### HOW TO COMPLETE THIS TASK
The line that contains "ATOM 3 C C ." marks the end: retype the data below exactly from its first line through that line.

[[ DATASET CONTENT, beginning ]]

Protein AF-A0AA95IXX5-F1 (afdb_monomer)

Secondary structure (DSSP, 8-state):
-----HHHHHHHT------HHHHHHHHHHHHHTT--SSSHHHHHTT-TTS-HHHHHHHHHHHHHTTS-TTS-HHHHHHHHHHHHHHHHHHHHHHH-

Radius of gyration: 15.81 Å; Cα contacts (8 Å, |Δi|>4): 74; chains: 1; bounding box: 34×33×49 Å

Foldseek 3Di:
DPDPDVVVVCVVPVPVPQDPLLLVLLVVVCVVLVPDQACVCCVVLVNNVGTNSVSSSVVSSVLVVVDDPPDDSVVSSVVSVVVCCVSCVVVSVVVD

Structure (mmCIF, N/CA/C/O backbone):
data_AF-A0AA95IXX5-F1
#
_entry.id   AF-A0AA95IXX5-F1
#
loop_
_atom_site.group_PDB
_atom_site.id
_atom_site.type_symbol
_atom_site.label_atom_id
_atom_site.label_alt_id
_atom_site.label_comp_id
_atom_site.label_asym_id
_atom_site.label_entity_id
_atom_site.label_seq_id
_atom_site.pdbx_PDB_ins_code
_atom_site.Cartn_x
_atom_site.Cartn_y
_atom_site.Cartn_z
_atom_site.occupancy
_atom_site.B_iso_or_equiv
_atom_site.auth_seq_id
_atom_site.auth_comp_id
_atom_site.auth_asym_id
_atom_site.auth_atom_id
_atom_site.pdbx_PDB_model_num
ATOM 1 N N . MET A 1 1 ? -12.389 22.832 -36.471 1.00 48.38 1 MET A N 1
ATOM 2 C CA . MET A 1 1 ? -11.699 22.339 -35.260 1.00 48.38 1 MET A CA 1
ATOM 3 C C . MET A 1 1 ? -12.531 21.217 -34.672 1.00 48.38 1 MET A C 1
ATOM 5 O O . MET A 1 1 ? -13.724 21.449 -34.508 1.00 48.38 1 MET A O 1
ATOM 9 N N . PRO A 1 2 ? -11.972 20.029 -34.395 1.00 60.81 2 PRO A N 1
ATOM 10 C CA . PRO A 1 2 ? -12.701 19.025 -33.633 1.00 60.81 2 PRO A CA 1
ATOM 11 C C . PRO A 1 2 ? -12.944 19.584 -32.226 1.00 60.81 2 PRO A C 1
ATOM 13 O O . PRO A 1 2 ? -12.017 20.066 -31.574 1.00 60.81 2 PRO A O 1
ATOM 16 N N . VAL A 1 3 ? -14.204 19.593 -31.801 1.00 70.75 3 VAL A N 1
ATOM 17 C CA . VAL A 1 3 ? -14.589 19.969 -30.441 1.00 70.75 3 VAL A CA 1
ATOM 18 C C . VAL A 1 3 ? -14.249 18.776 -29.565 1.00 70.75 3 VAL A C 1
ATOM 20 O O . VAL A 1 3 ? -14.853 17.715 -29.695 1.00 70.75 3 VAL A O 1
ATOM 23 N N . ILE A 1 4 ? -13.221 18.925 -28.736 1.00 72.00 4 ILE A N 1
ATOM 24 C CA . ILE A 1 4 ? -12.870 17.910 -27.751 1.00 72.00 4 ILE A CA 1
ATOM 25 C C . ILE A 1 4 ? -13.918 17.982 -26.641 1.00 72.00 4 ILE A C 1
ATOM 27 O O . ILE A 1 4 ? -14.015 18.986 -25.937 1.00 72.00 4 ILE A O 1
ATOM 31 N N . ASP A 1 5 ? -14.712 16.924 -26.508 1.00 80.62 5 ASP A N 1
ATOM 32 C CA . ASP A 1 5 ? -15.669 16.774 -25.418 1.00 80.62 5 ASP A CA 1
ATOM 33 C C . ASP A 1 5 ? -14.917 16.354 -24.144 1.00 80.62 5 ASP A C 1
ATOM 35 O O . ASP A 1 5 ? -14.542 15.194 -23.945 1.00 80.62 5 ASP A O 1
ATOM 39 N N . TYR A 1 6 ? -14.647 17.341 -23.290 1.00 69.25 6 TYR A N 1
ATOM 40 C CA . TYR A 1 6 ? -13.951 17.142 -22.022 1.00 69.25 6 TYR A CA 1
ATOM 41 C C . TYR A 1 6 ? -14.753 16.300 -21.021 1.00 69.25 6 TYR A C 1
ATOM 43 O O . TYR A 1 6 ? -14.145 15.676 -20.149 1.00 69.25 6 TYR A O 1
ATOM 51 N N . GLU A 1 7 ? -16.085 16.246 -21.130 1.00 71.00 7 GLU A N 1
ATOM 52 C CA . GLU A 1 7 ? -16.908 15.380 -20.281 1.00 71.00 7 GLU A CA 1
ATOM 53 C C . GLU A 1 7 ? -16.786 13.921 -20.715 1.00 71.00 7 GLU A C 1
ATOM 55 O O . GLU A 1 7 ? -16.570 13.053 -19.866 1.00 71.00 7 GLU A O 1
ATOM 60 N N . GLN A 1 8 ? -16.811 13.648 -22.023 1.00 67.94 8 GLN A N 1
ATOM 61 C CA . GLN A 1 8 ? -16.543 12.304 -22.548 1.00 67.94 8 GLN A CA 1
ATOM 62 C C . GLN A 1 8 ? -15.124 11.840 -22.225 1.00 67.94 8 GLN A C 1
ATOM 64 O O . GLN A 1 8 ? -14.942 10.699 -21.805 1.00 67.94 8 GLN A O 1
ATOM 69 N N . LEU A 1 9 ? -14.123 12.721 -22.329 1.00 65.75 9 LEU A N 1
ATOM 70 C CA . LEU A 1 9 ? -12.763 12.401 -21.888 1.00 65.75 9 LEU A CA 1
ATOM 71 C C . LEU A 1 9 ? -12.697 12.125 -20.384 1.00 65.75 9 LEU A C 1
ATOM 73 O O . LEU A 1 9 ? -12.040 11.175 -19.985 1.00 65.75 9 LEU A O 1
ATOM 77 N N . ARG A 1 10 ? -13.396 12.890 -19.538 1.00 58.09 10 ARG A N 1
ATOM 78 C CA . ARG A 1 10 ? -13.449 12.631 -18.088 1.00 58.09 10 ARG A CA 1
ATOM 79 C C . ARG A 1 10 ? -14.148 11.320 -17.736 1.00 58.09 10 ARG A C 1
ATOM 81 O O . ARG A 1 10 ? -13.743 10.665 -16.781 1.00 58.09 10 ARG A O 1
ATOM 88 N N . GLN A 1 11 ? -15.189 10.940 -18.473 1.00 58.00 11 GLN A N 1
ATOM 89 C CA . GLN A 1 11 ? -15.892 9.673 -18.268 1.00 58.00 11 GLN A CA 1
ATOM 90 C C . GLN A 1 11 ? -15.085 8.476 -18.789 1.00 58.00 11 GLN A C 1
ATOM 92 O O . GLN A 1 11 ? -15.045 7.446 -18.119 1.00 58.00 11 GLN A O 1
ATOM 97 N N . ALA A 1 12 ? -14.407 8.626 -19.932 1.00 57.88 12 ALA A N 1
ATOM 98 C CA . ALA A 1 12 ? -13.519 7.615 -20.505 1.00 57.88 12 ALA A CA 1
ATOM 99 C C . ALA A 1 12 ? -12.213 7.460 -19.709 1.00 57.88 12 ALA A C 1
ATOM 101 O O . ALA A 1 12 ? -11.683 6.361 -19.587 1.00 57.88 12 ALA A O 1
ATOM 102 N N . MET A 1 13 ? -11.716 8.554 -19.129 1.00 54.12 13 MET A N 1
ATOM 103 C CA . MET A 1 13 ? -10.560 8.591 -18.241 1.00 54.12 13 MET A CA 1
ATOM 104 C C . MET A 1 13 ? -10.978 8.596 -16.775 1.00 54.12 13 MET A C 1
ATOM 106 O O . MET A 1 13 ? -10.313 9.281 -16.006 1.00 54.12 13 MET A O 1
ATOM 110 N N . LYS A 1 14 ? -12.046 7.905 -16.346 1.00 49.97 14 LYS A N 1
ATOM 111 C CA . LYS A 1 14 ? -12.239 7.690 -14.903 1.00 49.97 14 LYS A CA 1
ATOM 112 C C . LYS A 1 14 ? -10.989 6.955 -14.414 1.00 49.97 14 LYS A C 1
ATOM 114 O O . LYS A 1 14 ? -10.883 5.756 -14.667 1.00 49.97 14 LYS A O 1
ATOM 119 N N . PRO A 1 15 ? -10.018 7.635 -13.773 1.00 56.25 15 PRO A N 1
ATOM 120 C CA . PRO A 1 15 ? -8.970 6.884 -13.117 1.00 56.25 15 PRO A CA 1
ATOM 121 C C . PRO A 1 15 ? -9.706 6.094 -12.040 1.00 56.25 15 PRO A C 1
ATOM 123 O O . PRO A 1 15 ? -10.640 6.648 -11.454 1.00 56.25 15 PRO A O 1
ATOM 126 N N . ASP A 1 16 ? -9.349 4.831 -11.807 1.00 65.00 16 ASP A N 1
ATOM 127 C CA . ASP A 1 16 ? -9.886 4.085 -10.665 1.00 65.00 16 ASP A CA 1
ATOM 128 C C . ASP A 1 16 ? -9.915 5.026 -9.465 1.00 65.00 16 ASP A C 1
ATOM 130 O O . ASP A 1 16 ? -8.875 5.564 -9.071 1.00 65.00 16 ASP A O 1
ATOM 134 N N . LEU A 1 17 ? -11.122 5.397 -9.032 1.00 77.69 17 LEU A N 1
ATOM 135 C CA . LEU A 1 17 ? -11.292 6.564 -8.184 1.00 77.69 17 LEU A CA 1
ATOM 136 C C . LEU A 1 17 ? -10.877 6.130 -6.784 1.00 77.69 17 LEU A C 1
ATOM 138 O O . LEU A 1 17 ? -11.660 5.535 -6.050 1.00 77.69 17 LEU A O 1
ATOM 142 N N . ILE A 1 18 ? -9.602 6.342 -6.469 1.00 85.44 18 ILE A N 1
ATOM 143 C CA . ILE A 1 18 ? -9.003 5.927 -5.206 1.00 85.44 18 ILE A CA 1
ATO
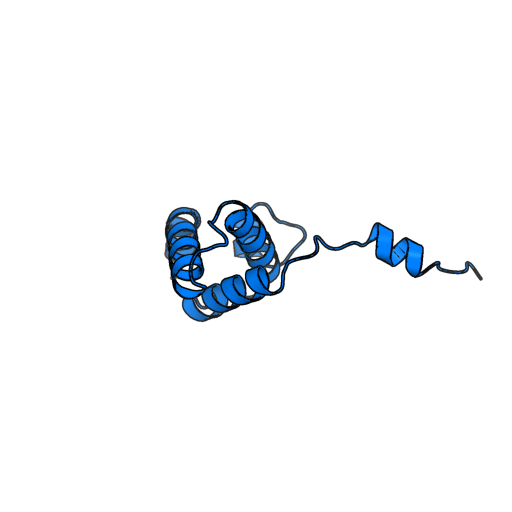M 144 C C . ILE A 1 18 ? -9.587 6.801 -4.099 1.00 85.44 18 ILE A C 1
ATOM 146 O O . ILE A 1 18 ? -9.540 8.031 -4.183 1.00 85.44 18 ILE A O 1
ATOM 150 N N . SER A 1 19 ? -10.130 6.175 -3.057 1.00 90.75 19 SER A N 1
ATOM 151 C CA . SER A 1 19 ? -10.676 6.887 -1.911 1.00 90.75 19 SER A CA 1
ATOM 152 C C . SER A 1 19 ? -9.584 7.676 -1.185 1.00 90.75 19 SER A C 1
ATOM 154 O O . SER A 1 19 ? -8.394 7.337 -1.211 1.00 90.75 19 SER A O 1
ATOM 156 N N . GLN A 1 20 ? -9.992 8.740 -0.492 1.00 91.12 20 GLN A N 1
ATOM 157 C CA . GLN A 1 20 ? -9.061 9.522 0.319 1.00 91.12 20 GLN A CA 1
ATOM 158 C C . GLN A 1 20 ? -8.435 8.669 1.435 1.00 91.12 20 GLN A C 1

[[ DATASET CONTENT, end ]]

### TASK ANSWER
Protein AF-A0AA95IXX5-F1 (afdb_monomer)

Secondary structure (DSSP, 8-state):
-----HHHHHHHT------HHHHHHHHHHHHHTT--SSSHHHHHTT-TTS-HHHHHHHHHHHHHTTS-TTS-HHHHHHHHHHHHHHHHHHHHHHH-

Radius of gyration: 15.81 Å; Cα contacts (8 Å, |Δi|>4): 74; chains: 1; bounding box: 34×33×49 Å

Foldseek 3Di:
DPDPDVVVVCVVPVPVPQDPLLLVLLVVVCVVLVPDQACVCCVVLVNNVGTNSVSSSVVSSVLVVVDDPPDDSVVSSVVSVVVCCVSCVVVSVVVD

Structure (mmCIF, N/CA/C/O backbone):
data_AF-A0AA95IXX5-F1
#
_entry.id   AF-A0AA95IXX5-F1
#
loop_
_atom_site.group_PDB
_atom_site.id
_atom_site.type_symbol
_atom_site.label_atom_id
_atom_site.label_alt_id
_atom_site.label_comp_id
_atom_site.label_asym_id
_atom_site.label_entity_id
_atom_site.label_seq_id
_atom_site.pdbx_PDB_ins_code
_atom_site.Cartn_x
_atom_site.Cartn_y
_atom_site.Cartn_z
_atom_site.occupancy
_atom_site.B_iso_or_equiv
_atom_site.auth_seq_id
_atom_site.auth_comp_id
_atom_site.auth_asym_id
_atom_site.auth_atom_id
_atom_site.pdbx_PDB_model_num
ATOM 1 N N . MET A 1 1 ? -12.389 22.832 -36.471 1.00 48.38 1 MET A N 1
ATOM 2 C CA . MET A 1 1 ? -11.699 22.339 -35.260 1.00 48.38 1 MET A CA 1
ATOM 3 C C . MET A 1 1 ? -12.531 21.217 -34.672 1.00 48.38 1 MET A C 1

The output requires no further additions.